Medico-marketing initiatives are most often long term projects and require project management skills to drive their timely completion and continuous feedback loops to plan for future initiatives.

Case 8:

Horlicks was the most trusted drinks brand of India in the year 2004. After nearly a decade GlaxoSmithKline decided to rework and make Horlicks ‘clinically proven brand’. They tied up with key pediatricians in India and conducted a clinical study in collaboration with national institute of nutrition, Hyderabad.

This study helped them to evaluate impact of Horlicks on growth and development in children. Five signs of growth like height, strength, healthy weight gain, blood health and concentration are now used by GSK in their claim of ‘Horlicks makes you stronger, sharper and smarter’.

What’s in store for customer engagement?

Life sciences companies are facing stricter compliances, increased competition and an urgent need to reduce “cost-to-serve.”

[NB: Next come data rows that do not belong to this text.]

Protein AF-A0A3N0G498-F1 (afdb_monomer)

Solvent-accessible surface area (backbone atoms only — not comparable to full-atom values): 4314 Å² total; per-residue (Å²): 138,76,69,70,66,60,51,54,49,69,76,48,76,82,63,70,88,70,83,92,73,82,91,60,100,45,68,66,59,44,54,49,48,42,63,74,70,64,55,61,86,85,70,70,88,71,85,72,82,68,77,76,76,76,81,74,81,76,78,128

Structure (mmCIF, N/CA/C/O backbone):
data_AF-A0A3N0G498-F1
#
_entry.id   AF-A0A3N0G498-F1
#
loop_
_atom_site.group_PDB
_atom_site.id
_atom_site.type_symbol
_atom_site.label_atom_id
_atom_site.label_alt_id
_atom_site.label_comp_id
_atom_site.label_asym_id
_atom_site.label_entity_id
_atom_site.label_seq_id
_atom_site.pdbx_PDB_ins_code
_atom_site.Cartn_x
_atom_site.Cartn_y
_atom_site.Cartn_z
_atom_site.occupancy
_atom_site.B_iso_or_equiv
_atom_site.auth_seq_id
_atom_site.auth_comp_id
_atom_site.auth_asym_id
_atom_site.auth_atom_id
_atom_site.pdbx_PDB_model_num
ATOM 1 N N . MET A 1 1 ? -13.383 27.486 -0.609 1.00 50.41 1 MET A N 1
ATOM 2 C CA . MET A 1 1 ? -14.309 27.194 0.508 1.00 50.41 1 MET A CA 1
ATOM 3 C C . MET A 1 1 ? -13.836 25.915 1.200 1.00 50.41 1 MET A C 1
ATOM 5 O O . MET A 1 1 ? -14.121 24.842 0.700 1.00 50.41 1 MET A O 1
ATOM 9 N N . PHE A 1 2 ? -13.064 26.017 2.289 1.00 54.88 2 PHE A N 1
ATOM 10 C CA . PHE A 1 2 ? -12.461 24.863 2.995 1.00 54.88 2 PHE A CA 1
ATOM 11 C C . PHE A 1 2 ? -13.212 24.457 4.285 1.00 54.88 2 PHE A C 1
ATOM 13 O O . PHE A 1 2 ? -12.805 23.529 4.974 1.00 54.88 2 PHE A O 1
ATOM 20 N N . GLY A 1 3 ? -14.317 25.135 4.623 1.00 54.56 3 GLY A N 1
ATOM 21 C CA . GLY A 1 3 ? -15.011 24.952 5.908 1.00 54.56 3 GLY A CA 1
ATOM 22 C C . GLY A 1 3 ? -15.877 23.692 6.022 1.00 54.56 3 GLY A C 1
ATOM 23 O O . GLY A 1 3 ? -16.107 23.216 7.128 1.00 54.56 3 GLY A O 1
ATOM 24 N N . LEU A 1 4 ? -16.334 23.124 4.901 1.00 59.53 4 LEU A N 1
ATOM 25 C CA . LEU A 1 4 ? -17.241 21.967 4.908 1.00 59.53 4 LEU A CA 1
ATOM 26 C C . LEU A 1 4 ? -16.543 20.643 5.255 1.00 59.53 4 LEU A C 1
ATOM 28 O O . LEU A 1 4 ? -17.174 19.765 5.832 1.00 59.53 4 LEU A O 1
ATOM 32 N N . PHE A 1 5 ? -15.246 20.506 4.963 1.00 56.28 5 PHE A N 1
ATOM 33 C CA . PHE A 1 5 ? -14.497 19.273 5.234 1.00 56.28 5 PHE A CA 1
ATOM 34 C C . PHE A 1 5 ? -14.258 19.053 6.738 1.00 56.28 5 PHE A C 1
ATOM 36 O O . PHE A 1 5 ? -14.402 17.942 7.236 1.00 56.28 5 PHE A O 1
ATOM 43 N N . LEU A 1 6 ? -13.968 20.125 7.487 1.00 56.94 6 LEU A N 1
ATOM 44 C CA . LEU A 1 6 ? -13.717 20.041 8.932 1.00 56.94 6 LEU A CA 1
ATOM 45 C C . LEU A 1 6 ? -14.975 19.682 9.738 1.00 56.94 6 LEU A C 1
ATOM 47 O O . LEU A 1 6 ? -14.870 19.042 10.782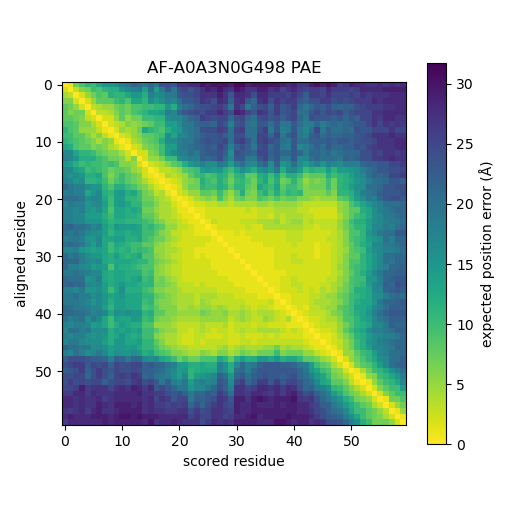 1.00 56.94 6 LEU A O 1
ATOM 51 N N . PHE A 1 7 ? -16.162 20.064 9.256 1.00 61.19 7 PHE A N 1
ATOM 52 C CA . PHE A 1 7 ? -17.418 19.822 9.969 1.00 61.19 7 PHE A CA 1
ATOM 53 C C . PHE A 1 7 ? -17.795 18.337 9.993 1.00 61.19 7 PHE A C 1
ATOM 55 O O . PHE A 1 7 ? -18.245 17.839 11.020 1.00 61.19 7 PHE A O 1
ATOM 62 N N . VAL A 1 8 ? -17.533 17.617 8.897 1.00 64.38 8 VAL A N 1
ATOM 63 C CA . VAL A 1 8 ? -17.772 16.169 8.796 1.00 64.38 8 VAL A CA 1
ATOM 64 C C . VAL A 1 8 ? -16.951 15.416 9.841 1.00 64.38 8 VAL A C 1
ATOM 66 O O . VAL A 1 8 ? -17.479 14.531 10.513 1.00 64.38 8 VAL A O 1
ATOM 69 N N . CYS A 1 9 ? -15.692 15.818 10.047 1.00 61.66 9 CYS A N 1
ATOM 70 C CA . CYS A 1 9 ? -14.836 15.144 11.016 1.00 61.66 9 CYS A CA 1
ATOM 71 C C . CYS A 1 9 ? -15.234 15.381 12.478 1.00 61.66 9 CYS A C 1
ATOM 73 O O . CYS A 1 9 ? -14.976 14.547 13.345 1.00 61.66 9 CYS A O 1
ATOM 75 N N . TYR A 1 10 ? -15.861 16.525 12.755 1.00 63.53 10 TYR A N 1
ATOM 76 C CA . TYR A 1 10 ? -16.359 16.865 14.083 1.00 63.53 10 TYR A CA 1
ATOM 77 C C . TYR A 1 10 ? -17.680 16.153 14.406 1.00 63.53 10 TYR A C 1
ATOM 79 O O . TYR A 1 10 ? -17.882 15.729 15.541 1.00 63.53 10 TYR A O 1
ATOM 87 N N . THR A 1 11 ? -18.577 15.994 13.427 1.00 66.75 11 THR A N 1
ATOM 88 C CA . THR A 1 11 ? -19.902 15.397 13.662 1.00 66.75 11 THR A CA 1
ATOM 89 C C . THR A 1 11 ? -19.906 13.868 13.668 1.00 66.75 11 THR A C 1
ATOM 91 O O . THR A 1 11 ? -20.785 13.283 14.295 1.00 66.75 11 THR A O 1
ATOM 94 N N . PHE A 1 12 ? -18.951 13.211 13.002 1.00 62.44 12 PHE A N 1
ATOM 95 C CA . PHE A 1 12 ? -18.885 11.748 12.899 1.00 62.44 12 PHE A CA 1
ATOM 96 C C . PHE A 1 12 ? -17.659 11.187 13.632 1.00 62.44 12 PHE A C 1
ATOM 98 O O . PHE A 1 12 ? -16.678 10.786 13.017 1.00 62.44 12 PHE A O 1
ATOM 105 N N . GLN A 1 13 ? -17.690 11.159 14.968 1.00 62.66 13 GLN A N 1
ATOM 106 C CA . GLN A 1 13 ? -16.615 10.529 15.740 1.00 62.66 13 GLN A CA 1
ATOM 107 C C . GLN A 1 13 ? -16.739 8.991 15.760 1.00 62.66 13 GLN A C 1
ATOM 109 O O . GLN A 1 13 ? -17.847 8.481 15.939 1.00 62.66 13 GLN A O 1
ATOM 114 N N . PRO A 1 14 ? -15.618 8.249 15.665 1.00 59.53 14 PRO A N 1
ATOM 115 C CA . PRO A 1 14 ? -14.245 8.742 15.562 1.00 59.53 14 PRO A CA 1
ATOM 116 C C . PRO A 1 14 ? -13.815 8.977 14.105 1.00 59.53 14 PRO A C 1
ATOM 118 O O . PRO A 1 14 ? -13.702 8.039 13.322 1.00 59.53 14 PRO A O 1
ATOM 121 N N . CYS A 1 15 ? -13.448 10.215 13.766 1.00 63.94 15 CYS A N 1
ATOM 122 C CA . CYS A 1 15 ? -12.646 10.478 12.571 1.00 63.94 15 CYS A CA 1
ATOM 123 C C . CYS A 1 15 ? -11.183 10.157 12.852 1.00 63.94 15 CYS A C 1
ATOM 125 O O . CYS A 1 15 ? -10.343 11.042 13.019 1.00 63.94 15 CYS A O 1
ATOM 127 N N . GLN A 1 16 ? -10.895 8.863 12.958 1.00 66.19 16 GLN A N 1
ATOM 128 C CA . GLN A 1 16 ? -9.531 8.371 12.886 1.00 66.19 16 GLN A CA 1
ATOM 129 C C . GLN A 1 16 ? -9.070 8.462 11.436 1.00 66.19 16 GLN A C 1
ATOM 131 O O . GLN A 1 16 ? -9.693 7.920 10.528 1.00 66.19 16 GLN A O 1
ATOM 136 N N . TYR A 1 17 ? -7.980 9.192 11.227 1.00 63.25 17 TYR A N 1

The Healthcare market is transitioning to a more consumer-centric model.  Driving this change are the informed and price conscious patients. Increasingly, patients are becoming key partners in the design and delivery of care. Pharmaceutical giants are engaging patients for development of crowd sourced drug discovery platforms. Technology enabled real-time interactions can empower patients to design, manage, and deliver the kind of care they need—the way they want it, at their desired place and time.

According to Peter Drucker the aim of marketing is to know and understand the customer so well that the product or service fits him and sells itself. As the maturity of relationship between patients and the healthcare ecosystem evolves, involvement of patients would become a standard norm.